[Source data — start]
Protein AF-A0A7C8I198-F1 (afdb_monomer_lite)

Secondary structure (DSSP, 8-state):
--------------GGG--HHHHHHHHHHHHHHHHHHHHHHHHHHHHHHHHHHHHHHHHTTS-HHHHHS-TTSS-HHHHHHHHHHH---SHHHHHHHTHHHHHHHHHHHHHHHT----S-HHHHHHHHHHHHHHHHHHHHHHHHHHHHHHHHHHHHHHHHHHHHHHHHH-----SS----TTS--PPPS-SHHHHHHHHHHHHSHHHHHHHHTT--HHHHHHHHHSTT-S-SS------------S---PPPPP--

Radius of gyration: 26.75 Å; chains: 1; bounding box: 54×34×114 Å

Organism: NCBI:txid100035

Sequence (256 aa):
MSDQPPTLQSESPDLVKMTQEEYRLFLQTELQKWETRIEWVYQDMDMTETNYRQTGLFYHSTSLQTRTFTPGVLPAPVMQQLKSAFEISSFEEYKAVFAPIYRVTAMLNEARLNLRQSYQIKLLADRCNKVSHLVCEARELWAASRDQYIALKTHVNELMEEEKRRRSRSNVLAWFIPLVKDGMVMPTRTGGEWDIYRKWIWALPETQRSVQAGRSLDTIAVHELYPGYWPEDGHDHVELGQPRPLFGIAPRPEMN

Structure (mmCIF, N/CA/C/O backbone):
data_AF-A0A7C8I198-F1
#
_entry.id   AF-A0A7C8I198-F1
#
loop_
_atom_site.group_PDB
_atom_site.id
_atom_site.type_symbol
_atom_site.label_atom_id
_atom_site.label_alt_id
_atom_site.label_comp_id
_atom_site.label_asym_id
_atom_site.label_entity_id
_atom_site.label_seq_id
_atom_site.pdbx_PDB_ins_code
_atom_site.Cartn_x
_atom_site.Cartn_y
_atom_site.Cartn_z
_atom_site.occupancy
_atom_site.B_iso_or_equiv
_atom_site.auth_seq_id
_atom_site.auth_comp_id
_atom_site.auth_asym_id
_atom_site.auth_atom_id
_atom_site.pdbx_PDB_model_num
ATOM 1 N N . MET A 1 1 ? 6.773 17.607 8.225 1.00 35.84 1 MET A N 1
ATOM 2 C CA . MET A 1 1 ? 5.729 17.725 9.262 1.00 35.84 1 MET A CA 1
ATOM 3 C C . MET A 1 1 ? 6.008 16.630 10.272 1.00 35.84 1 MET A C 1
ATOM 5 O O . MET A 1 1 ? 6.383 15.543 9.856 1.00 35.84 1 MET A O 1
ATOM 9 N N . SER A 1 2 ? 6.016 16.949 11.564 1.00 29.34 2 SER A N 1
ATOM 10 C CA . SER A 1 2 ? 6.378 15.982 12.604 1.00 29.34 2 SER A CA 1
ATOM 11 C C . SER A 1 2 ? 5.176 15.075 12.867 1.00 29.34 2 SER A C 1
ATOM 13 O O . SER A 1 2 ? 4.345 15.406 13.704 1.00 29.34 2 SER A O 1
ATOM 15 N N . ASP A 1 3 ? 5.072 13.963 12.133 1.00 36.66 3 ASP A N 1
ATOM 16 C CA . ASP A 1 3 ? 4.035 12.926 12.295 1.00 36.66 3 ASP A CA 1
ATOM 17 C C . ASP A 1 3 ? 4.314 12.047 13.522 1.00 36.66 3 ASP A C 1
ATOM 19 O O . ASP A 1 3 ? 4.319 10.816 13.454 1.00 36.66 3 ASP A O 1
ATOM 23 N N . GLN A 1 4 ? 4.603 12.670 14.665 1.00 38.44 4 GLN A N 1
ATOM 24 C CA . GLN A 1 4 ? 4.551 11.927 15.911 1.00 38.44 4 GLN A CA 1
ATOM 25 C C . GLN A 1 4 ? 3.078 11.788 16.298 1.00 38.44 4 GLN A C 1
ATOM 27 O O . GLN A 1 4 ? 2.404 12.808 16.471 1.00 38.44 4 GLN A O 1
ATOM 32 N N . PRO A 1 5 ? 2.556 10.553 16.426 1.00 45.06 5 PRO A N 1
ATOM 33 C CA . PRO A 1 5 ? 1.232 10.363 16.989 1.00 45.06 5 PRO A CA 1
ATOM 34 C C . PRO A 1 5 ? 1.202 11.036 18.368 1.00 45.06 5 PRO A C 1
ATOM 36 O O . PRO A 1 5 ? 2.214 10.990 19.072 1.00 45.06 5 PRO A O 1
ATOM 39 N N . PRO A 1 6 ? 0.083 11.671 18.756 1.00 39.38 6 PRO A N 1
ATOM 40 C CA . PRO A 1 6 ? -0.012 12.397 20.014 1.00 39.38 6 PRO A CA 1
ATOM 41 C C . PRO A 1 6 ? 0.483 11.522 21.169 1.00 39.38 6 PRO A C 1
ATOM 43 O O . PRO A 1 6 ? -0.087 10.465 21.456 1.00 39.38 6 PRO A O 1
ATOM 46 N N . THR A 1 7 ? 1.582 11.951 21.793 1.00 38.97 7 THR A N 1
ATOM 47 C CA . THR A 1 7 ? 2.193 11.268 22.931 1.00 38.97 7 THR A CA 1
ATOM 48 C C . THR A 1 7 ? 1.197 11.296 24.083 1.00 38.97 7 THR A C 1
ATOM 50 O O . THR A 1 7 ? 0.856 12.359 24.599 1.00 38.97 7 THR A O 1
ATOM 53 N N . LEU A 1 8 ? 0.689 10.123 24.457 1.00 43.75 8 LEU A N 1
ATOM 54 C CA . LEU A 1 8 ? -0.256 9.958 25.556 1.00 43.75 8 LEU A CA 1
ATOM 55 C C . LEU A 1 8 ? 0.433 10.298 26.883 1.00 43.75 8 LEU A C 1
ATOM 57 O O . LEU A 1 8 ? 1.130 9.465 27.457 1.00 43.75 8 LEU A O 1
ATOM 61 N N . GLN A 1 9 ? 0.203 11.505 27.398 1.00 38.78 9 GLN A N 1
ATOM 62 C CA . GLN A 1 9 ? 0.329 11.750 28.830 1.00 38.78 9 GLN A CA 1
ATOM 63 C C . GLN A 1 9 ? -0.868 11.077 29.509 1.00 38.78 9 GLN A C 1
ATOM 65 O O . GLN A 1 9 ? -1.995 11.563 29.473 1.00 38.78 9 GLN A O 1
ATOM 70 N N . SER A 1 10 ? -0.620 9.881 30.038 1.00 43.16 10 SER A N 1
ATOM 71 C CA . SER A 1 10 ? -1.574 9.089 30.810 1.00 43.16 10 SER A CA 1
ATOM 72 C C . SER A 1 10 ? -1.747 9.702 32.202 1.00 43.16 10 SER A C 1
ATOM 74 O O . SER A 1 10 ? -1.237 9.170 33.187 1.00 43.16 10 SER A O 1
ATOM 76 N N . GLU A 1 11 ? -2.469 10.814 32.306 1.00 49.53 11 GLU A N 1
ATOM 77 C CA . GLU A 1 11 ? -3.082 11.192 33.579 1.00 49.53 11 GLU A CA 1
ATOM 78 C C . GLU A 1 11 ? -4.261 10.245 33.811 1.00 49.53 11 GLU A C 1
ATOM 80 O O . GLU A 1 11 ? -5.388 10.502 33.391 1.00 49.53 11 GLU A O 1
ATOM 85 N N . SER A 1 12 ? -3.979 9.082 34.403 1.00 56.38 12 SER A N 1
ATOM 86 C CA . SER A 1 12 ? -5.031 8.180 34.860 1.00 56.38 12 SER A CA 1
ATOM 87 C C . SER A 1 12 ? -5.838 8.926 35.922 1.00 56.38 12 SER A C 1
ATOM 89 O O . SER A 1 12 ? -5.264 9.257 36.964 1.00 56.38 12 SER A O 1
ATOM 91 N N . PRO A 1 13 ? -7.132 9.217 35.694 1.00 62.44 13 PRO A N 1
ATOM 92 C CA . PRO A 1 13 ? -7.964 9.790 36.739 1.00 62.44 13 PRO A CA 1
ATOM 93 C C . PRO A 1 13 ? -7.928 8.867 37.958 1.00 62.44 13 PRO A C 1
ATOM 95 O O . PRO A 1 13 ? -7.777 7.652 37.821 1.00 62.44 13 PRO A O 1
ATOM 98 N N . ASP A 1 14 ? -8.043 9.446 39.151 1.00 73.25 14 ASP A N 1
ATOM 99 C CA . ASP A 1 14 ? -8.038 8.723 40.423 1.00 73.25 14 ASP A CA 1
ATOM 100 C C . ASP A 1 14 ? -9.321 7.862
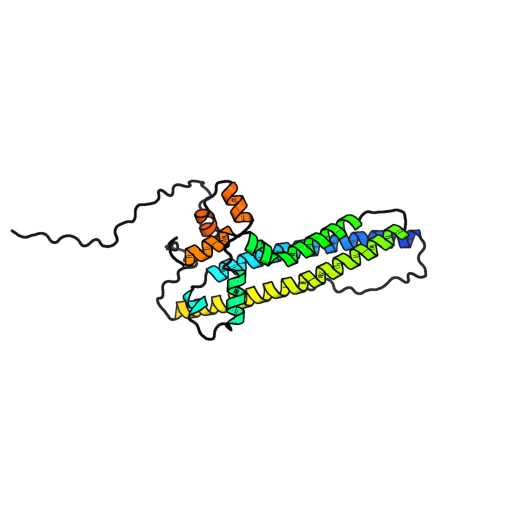 40.507 1.00 73.25 14 ASP A C 1
ATOM 102 O O . ASP A 1 14 ? -10.333 8.250 41.095 1.00 73.25 14 ASP A O 1
ATOM 106 N N . LEU A 1 15 ? -9.307 6.704 39.827 1.00 67.81 15 LEU A N 1
ATOM 107 C CA . LEU A 1 15 ? -10.460 5.822 39.569 1.00 67.81 15 LEU A CA 1
ATOM 108 C C . LEU A 1 15 ? -11.161 5.372 40.862 1.00 67.81 15 LEU A C 1
ATOM 110 O O . LEU A 1 15 ? -12.314 4.953 40.832 1.00 67.81 15 LEU A O 1
ATOM 114 N N . VAL A 1 16 ? -10.477 5.489 42.001 1.00 69.31 16 VAL A N 1
ATOM 115 C CA . VAL A 1 16 ? -10.940 5.093 43.336 1.00 69.31 16 VAL A CA 1
ATOM 116 C C . VAL A 1 16 ? -12.102 5.967 43.845 1.00 69.31 16 VAL A C 1
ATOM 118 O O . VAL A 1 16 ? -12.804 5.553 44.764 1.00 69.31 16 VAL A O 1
[Source data — finish]
Start with the first line of the data and print every line exactly. The line containing "ATOM 15 N N" is the last one to include.

Protein AF-A0A7C8I198-F1 (afdb_monomer_lite)

Secondary structure (DSSP, 8-state):
--------------GGG--HHHHHHHHHHHHHHHHHHHHHHHHHHHHHHHHHHHHHHHHTTS-HHHHHS-TTSS-HHHHHHHHHHH---SHHHHHHHTHHHHHHHHHHHHHHHT----S-HHHHHHHHHHHHHHHHHHHHHHHHHHHHHHHHHHHHHHHHHHHHHHHHH-----SS----TTS--PPPS-SHHHHHHHHHHHHSHHHHHHHHTT--HHHHHHHHHSTT-S-SS------------S---PPPPP--

Radius of gyration: 26.75 Å; chains: 1; bounding box: 54×34×114 Å

Organism: NCBI:txid100035

Sequence (256 aa):
MSDQPPTLQSESPDLVKMTQEEYRLFLQTELQKWETRIEWVYQDMDMTETNYRQTGLFYHSTSLQTRTFTPGVLPAPVMQQLKSAFEISSFEEYKAVFAPIYRVTAMLNEARLNLRQSYQIKLLADRCNKVSHLVCEARELWAASRDQYIALKTHVNELMEEEKRRRSRSNVLAWFIPLVKDGMVMPTRTGGEWDIYRKWIWALPETQRSVQAGRSLDTIAVHELYPGYWPEDGHDHVELGQPRPLFGIAPRPEMN

Structure (mmCIF, N/CA/C/O backbone):
data_AF-A0A7C8I198-F1
#
_entry.id   AF-A0A7C8I198-F1
#
loop_
_atom_site.group_PDB
_atom_site.id
_atom_site.type_symbol
_atom_site.label_atom_id
_atom_site.label_alt_id
_atom_site.label_comp_id
_atom_site.label_asym_id
_atom_site.label_entity_id
_atom_site.label_seq_id
_atom_site.pdbx_PDB_ins_code
_atom_site.Cartn_x
_atom_site.Cartn_y
_atom_site.Cartn_z
_atom_site.occupancy
_atom_site.B_iso_or_equiv
_atom_site.auth_seq_id
_atom_site.auth_comp_id
_atom_site.auth_asym_id
_atom_site.auth_atom_id
_atom_site.pdbx_PDB_model_num
ATOM 1 N N . MET A 1 1 ? 6.773 17.607 8.225 1.00 35.84 1 MET A N 1
ATOM 2 C CA . MET A 1 1 ? 5.729 17.725 9.262 1.00 35.84 1 MET A CA 1
ATOM 3 C C . MET A 1 1 ? 6.008 16.630 10.272 1.00 35.84 1 MET A C 1
ATOM 5 O O . MET A 1 1 ? 6.383 15.543 9.856 1.00 35.84 1 MET A O 1
ATOM 9 N N . SER A 1 2 ? 6.016 16.949 11.564 1.00 29.34 2 SER A N 1
ATOM 10 C CA . SER A 1 2 ? 6.378 15.982 12.604 1.00 29.34 2 SER A CA 1
ATOM 11 C C . SER A 1 2 ? 5.176 15.075 12.867 1.00 29.34 2 SER A C 1
ATOM 13 O O . SER A 1 2 ? 4.345 15.406 13.704 1.00 29.34 2 SER A O 1
ATOM 15 N N . ASP A 1 3 ? 5.072 13.963 12.133 1.00 36.66 3 ASP A N 1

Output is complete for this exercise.